Stored data entries:

--- --- ---

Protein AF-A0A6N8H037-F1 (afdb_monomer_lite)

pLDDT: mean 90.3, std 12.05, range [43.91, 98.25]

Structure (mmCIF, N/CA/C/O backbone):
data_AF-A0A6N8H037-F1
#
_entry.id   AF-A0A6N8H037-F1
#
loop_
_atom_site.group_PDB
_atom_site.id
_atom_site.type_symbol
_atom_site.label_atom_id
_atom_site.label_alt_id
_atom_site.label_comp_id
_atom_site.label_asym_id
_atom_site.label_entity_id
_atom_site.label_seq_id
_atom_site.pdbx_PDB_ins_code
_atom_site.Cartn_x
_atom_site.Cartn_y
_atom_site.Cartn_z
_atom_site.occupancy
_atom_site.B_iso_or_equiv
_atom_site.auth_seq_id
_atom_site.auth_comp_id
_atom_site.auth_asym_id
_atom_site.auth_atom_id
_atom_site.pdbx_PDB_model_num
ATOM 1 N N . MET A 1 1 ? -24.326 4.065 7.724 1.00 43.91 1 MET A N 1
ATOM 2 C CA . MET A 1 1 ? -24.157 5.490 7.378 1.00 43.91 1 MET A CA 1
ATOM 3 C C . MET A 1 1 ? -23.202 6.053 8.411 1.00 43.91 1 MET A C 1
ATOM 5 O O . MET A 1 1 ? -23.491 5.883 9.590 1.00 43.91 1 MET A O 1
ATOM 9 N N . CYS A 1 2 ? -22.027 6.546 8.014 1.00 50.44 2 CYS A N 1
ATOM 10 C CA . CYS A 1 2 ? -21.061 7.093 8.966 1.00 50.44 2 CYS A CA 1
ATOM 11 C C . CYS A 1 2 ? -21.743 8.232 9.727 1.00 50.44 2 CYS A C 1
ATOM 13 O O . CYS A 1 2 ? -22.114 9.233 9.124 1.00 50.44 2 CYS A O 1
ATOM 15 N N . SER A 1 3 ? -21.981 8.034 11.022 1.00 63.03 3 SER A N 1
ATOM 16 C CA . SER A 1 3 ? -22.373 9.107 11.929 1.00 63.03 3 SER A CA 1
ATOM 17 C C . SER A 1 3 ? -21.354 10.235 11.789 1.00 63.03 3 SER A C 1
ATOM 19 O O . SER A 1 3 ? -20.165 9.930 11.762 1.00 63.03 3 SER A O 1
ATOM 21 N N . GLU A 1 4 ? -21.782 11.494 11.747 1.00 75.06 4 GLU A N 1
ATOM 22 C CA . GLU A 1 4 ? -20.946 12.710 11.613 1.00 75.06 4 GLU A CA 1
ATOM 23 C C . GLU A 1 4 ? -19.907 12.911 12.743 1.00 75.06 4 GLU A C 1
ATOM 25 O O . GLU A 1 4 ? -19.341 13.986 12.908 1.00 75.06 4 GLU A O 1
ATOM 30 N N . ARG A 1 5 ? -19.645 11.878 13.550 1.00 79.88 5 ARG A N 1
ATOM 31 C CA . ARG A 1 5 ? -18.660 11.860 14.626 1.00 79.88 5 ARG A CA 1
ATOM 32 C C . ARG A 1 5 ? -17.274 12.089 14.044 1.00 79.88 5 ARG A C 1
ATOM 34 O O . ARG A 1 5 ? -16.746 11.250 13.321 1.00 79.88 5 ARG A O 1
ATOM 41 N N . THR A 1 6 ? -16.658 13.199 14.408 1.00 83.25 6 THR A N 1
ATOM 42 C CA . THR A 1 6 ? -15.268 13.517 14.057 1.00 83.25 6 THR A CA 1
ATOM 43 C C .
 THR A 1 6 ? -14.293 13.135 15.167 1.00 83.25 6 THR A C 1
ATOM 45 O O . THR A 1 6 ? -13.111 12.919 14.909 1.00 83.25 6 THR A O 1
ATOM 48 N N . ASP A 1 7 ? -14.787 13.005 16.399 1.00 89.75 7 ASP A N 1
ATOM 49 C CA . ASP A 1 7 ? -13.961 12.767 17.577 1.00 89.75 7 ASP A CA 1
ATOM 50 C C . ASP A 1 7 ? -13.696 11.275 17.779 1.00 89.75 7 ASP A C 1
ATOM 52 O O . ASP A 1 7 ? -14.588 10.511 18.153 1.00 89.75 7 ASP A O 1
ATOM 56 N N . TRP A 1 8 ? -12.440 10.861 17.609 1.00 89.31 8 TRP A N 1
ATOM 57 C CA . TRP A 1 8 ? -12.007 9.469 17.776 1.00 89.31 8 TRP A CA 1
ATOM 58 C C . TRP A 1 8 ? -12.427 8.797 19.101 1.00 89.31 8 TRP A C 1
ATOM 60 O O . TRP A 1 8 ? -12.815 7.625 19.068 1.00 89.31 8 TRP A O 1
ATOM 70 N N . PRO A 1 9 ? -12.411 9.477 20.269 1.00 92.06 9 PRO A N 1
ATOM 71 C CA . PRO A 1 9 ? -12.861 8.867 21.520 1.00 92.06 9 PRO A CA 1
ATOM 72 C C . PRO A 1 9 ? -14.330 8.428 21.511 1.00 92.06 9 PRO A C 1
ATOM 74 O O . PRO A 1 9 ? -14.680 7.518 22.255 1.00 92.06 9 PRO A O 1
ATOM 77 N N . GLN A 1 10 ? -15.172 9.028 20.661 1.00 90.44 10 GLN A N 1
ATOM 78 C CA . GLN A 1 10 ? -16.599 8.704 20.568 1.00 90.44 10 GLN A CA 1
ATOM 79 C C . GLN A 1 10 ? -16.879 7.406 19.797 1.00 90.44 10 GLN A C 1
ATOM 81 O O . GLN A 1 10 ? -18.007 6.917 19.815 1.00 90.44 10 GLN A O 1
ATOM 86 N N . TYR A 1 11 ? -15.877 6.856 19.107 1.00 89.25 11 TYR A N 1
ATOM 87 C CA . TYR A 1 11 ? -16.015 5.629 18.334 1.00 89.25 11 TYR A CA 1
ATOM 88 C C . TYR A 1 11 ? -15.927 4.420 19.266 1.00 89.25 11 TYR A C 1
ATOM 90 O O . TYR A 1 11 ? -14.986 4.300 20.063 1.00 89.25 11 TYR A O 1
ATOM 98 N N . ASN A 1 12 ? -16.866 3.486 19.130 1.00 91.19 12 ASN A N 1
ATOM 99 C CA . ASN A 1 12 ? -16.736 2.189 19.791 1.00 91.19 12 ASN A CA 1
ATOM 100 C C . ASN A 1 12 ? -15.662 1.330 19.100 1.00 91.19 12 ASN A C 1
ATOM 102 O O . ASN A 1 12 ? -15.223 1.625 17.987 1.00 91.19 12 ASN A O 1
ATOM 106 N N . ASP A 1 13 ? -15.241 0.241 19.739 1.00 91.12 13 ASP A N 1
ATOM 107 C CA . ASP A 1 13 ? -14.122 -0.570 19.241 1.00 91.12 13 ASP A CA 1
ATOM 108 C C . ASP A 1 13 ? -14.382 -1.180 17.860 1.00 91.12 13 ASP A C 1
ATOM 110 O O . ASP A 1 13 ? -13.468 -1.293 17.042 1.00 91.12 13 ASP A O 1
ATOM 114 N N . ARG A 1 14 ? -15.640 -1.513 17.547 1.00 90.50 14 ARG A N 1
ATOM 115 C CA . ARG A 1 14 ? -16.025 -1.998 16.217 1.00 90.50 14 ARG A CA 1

--- --- ---

Required action. Look above for the line with "Structure (mmCIF, N/CA/C/O" and the line with "ATOM 48 N N"; transcribe both and all lines in between, exactly, and nothing else.

Expected answer.
Structure (mmCIF, N/CA/C/O backbone):
data_AF-A0A6N8H037-F1
#
_entry.id   AF-A0A6N8H037-F1
#
loop_
_atom_site.group_PDB
_atom_site.id
_atom_site.type_symbol
_atom_site.label_atom_id
_atom_site.label_alt_id
_atom_site.label_comp_id
_atom_site.label_asym_id
_atom_site.label_entity_id
_atom_site.label_seq_id
_atom_site.pdbx_PDB_ins_code
_atom_site.Cartn_x
_atom_site.Cartn_y
_atom_site.Cartn_z
_atom_site.occupancy
_atom_site.B_iso_or_equiv
_atom_site.auth_seq_id
_atom_site.auth_comp_id
_atom_site.auth_asym_id
_atom_site.auth_atom_id
_atom_site.pdbx_PDB_model_num
ATOM 1 N N . MET A 1 1 ? -24.326 4.065 7.724 1.00 43.91 1 MET A N 1
ATOM 2 C CA . MET A 1 1 ? -24.157 5.490 7.378 1.00 43.91 1 MET A CA 1
ATOM 3 C C . MET A 1 1 ? -23.202 6.053 8.411 1.00 43.91 1 MET A C 1
ATOM 5 O O . MET A 1 1 ? -23.491 5.883 9.590 1.00 43.91 1 MET A O 1
ATOM 9 N N . CYS A 1 2 ? -22.027 6.546 8.014 1.00 50.44 2 CYS A N 1
ATOM 10 C CA . CYS A 1 2 ? -21.061 7.093 8.966 1.00 50.44 2 CYS A CA 1
ATOM 11 C C . CYS A 1 2 ? -21.743 8.232 9.727 1.00 50.44 2 CYS A C 1
ATOM 13 O O . CYS A 1 2 ? -22.114 9.233 9.124 1.00 50.44 2 CYS A O 1
ATOM 15 N N . SER A 1 3 ? -21.981 8.034 11.022 1.00 63.03 3 SER A N 1
ATOM 16 C CA . SER A 1 3 ? -22.373 9.107 11.929 1.00 63.03 3 SER A CA 1
ATOM 17 C C . SER A 1 3 ? -21.354 10.235 11.789 1.00 63.03 3 SER A C 1
ATOM 19 O O . SER A 1 3 ? -20.165 9.930 11.762 1.00 63.03 3 SER A O 1
ATOM 21 N N . GLU A 1 4 ? -21.782 11.494 11.747 1.00 75.06 4 GLU A N 1
ATOM 22 C CA . GLU A 1 4 ? -20.946 12.710 11.613 1.00 75.06 4 GLU A CA 1
ATOM 23 C C . GLU A 1 4 ? -19.907 12.911 12.743 1.00 75.06 4 GLU A C 1
ATOM 25 O O . GLU A 1 4 ? -19.341 13.986 12.908 1.00 75.06 4 GLU A O 1
ATOM 30 N N . ARG A 1 5 ? -19.645 11.878 13.550 1.00 79.88 5 ARG A N 1
ATOM 31 C CA . ARG A 1 5 ? -18.660 11.860 14.626 1.00 79.88 5 ARG A CA 1
ATOM 32 C C . ARG A 1 5 ? -17.274 12.089 14.044 1.00 79.88 5 ARG A C 1
ATOM 34 O O . ARG A 1 5 ? -16.746 11.250 13.321 1.00 79.88 5 ARG A O 1
ATOM 41 N N . THR A 1 6 ? -16.658 13.199 14.408 1.00 83.25 6 THR A N 1
ATOM 42 C CA . THR A 1 6 ? -15.268 13.517 14.057 1.00 83.25 6 THR A CA 1
ATOM 43 C C .
 THR A 1 6 ? -14.293 13.135 15.167 1.00 83.25 6 THR A C 1
ATOM 45 O O . THR A 1 6 ? -13.111 12.919 14.909 1.00 83.25 6 THR A O 1
ATOM 48 N N . ASP A 1 7 ? -14.787 13.005 16.399 1.00 89.75 7 ASP A N 1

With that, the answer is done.